Stress testing approaches for High-Impact-Low-Probability floods: A review

In Central Europe, climate change contributes to an increasing frequency of devastating flood events, such as those observed in Western Europe in July 2021. While floods with return periods of up to 200 years have been relatively well studied, understanding and preparedness for more extreme, less frequent High-Impact-Low-Probability (HILP) floods remain limited. A key tool to assess the potential consequences of such events is the stress-test scenario. More specifically, these are hypothetical yet plausible simulations of a very low-likelihood flood events.

This review systematically analyses scientific studies that apply stress-testing approaches to HILP floods. The focus lies on research examining the impacts of very extreme pluvial and fluvial floods on humans, the built environment, and critical infrastructure. A systematic SCOPUS keyword search initially identified ~12,000 studies, which were reduced to 137 relevant publications using a filtering process assisted by a large language model. The selected studies are differentiated by how physical boundary conditions are derived, floods are modeled, and impacts are quantified.

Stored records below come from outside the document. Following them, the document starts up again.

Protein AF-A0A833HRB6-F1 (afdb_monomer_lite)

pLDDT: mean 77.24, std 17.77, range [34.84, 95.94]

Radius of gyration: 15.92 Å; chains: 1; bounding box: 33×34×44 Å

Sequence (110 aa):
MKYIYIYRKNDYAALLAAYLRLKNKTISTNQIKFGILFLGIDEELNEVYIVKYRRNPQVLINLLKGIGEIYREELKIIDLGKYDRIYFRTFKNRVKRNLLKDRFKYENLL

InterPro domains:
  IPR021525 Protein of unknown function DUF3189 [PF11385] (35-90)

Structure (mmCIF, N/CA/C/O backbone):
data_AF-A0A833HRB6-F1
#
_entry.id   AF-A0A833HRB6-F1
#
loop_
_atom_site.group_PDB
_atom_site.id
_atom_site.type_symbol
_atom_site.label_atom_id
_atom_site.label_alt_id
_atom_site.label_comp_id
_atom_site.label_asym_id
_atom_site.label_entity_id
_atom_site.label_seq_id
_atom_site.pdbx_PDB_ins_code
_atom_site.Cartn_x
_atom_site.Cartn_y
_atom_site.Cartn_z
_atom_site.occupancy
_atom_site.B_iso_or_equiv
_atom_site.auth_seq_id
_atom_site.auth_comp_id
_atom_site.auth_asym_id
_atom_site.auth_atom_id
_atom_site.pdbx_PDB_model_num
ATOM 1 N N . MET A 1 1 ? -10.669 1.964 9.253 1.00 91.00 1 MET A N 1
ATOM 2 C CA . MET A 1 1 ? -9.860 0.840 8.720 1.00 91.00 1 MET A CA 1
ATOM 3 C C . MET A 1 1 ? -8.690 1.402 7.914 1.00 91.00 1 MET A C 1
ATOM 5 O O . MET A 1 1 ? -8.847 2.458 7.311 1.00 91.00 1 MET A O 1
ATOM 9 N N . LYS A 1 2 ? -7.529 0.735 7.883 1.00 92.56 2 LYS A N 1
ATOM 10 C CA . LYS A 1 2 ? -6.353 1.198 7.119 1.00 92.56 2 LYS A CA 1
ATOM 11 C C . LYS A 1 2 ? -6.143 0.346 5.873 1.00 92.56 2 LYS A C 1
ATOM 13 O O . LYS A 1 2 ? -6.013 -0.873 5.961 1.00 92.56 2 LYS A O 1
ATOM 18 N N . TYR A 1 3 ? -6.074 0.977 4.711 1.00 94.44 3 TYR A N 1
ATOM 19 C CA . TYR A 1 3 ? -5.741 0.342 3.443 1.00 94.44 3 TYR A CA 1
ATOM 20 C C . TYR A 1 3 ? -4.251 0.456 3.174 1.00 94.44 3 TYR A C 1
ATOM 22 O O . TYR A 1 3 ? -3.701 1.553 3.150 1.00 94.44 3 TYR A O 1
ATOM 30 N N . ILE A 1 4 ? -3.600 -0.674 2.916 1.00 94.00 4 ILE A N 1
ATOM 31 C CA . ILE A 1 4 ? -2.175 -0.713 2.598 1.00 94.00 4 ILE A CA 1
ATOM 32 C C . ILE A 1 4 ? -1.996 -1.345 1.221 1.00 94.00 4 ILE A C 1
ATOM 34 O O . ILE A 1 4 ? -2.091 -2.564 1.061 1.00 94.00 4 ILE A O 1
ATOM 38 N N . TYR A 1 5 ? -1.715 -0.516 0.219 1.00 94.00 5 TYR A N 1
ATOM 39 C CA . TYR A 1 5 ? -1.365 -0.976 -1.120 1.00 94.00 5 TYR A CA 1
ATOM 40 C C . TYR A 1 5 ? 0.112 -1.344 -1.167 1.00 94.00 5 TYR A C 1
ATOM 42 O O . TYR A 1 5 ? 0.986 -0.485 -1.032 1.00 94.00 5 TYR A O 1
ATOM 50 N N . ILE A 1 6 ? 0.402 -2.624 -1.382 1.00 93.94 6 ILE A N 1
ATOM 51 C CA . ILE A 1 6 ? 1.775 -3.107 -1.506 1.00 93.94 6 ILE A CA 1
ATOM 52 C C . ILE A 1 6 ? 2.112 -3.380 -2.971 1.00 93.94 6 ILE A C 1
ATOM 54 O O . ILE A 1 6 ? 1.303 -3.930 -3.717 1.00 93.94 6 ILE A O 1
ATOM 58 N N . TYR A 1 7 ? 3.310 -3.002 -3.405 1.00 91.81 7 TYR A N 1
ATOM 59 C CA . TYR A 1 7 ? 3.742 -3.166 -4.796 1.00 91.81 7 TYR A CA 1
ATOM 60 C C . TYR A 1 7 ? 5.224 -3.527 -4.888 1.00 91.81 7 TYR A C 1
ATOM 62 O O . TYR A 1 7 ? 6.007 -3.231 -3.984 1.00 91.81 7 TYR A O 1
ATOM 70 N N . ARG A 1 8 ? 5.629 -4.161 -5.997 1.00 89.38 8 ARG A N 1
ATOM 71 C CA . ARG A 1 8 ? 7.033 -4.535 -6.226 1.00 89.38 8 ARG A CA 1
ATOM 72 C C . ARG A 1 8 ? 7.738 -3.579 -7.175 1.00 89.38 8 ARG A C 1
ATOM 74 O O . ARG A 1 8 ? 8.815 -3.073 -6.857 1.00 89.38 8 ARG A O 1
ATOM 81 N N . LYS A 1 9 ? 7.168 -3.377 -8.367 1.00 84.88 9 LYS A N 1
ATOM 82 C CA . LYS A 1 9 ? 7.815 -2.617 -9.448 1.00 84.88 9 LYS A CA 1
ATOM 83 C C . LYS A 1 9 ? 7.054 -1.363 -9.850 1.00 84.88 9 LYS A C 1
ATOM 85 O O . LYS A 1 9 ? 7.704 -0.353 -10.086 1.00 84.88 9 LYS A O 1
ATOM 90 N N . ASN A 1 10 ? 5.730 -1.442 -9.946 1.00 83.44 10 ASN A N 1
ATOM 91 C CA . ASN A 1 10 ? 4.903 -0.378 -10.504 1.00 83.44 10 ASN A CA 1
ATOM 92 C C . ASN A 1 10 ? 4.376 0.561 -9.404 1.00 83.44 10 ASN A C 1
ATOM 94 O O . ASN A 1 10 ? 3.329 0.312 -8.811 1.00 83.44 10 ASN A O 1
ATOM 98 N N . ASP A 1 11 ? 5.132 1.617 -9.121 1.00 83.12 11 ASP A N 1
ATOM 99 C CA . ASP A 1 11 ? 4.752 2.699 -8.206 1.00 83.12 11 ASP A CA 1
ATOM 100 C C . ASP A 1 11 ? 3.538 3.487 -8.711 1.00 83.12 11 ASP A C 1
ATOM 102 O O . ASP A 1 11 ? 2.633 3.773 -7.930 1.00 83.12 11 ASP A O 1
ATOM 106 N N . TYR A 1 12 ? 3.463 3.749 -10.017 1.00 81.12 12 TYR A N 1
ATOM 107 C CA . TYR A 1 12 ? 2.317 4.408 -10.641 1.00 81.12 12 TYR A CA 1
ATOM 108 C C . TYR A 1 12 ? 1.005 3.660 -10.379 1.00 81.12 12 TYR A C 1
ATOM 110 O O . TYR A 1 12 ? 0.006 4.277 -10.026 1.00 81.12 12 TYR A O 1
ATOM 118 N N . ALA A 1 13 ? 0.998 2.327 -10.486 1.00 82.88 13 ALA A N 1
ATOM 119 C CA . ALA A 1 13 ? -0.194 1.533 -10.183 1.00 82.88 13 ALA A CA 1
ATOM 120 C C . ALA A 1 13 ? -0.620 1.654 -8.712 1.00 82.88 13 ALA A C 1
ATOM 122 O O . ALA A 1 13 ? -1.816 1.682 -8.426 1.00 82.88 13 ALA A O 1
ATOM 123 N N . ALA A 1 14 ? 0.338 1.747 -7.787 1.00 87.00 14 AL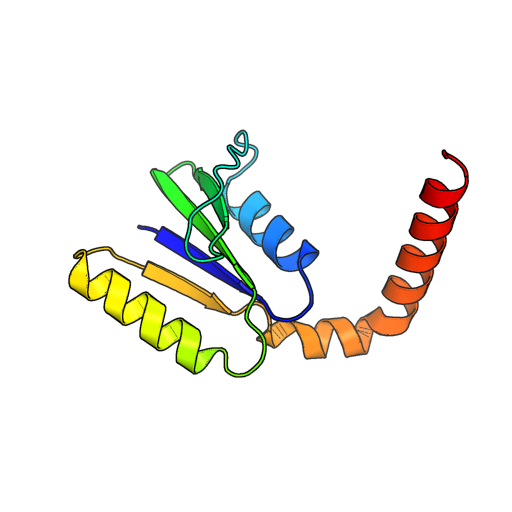A A N 1
ATOM 124 C CA . ALA A 1 14 ? 0.041 1.942 -6.372 1.00 87.00 14 ALA A CA 1
ATOM 125 C C . ALA A 1 14 ? -0.530 3.337 -6.098 1.00 87.00 14 ALA A C 1
ATOM 127 O O . ALA A 1 14 ? -1.546 3.457 -5.415 1.00 87.00 14 ALA A O 1
ATOM 128 N N . LEU A 1 15 ? 0.079 4.373 -6.681 1.00 84.81 15 LEU A N 1
ATOM 129 C CA . LEU A 1 15 ? -0.404 5.751 -6.589 1.00 84.81 15 LEU A CA 1
ATOM 130 C C . LEU A 1 15 ? -1.802 5.896 -7.191 1.00 84.81 15 LEU A C 1
ATOM 132 O O . LEU A 1 15 ? -2.675 6.495 -6.571 1.00 84.81 15 LEU A O 1
ATOM 136 N N . LEU A 1 16 ? -2.040 5.292 -8.355 1.00 85.31 16 LEU A N 1
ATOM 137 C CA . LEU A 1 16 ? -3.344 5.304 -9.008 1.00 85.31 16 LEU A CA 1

The analysis shows that most studies use univariate statistical methods to derive hypothetical rainfall events, while more complex approaches such as climate model reforecasts or multivariate weather generators are employed far less frequently. A wide range of techniques is used to modify historical events to simulate unprecedented flooding. Counterfactual scenarios in flood modeling mainly investigate the effects of reservoirs and similar structures, whereas other simulations explore the potential of early-warning systems to reduce exposure. In terms of impact modeling, the reviewed literature examines a broad range of system components. About 60% of studies employ simple GIS overlays to assess the number of structures affected by floodwaters, while more advanced modeling tools include agent-based models, cascading impact models, network theory, and multi-criteria decision models. Only a few studies assess multi-sectoral impacts, and their analyses are often shallow or overly simplified. Future research should address this gap to achieve a more comprehensive understanding of the potential damages caused by HILP floods.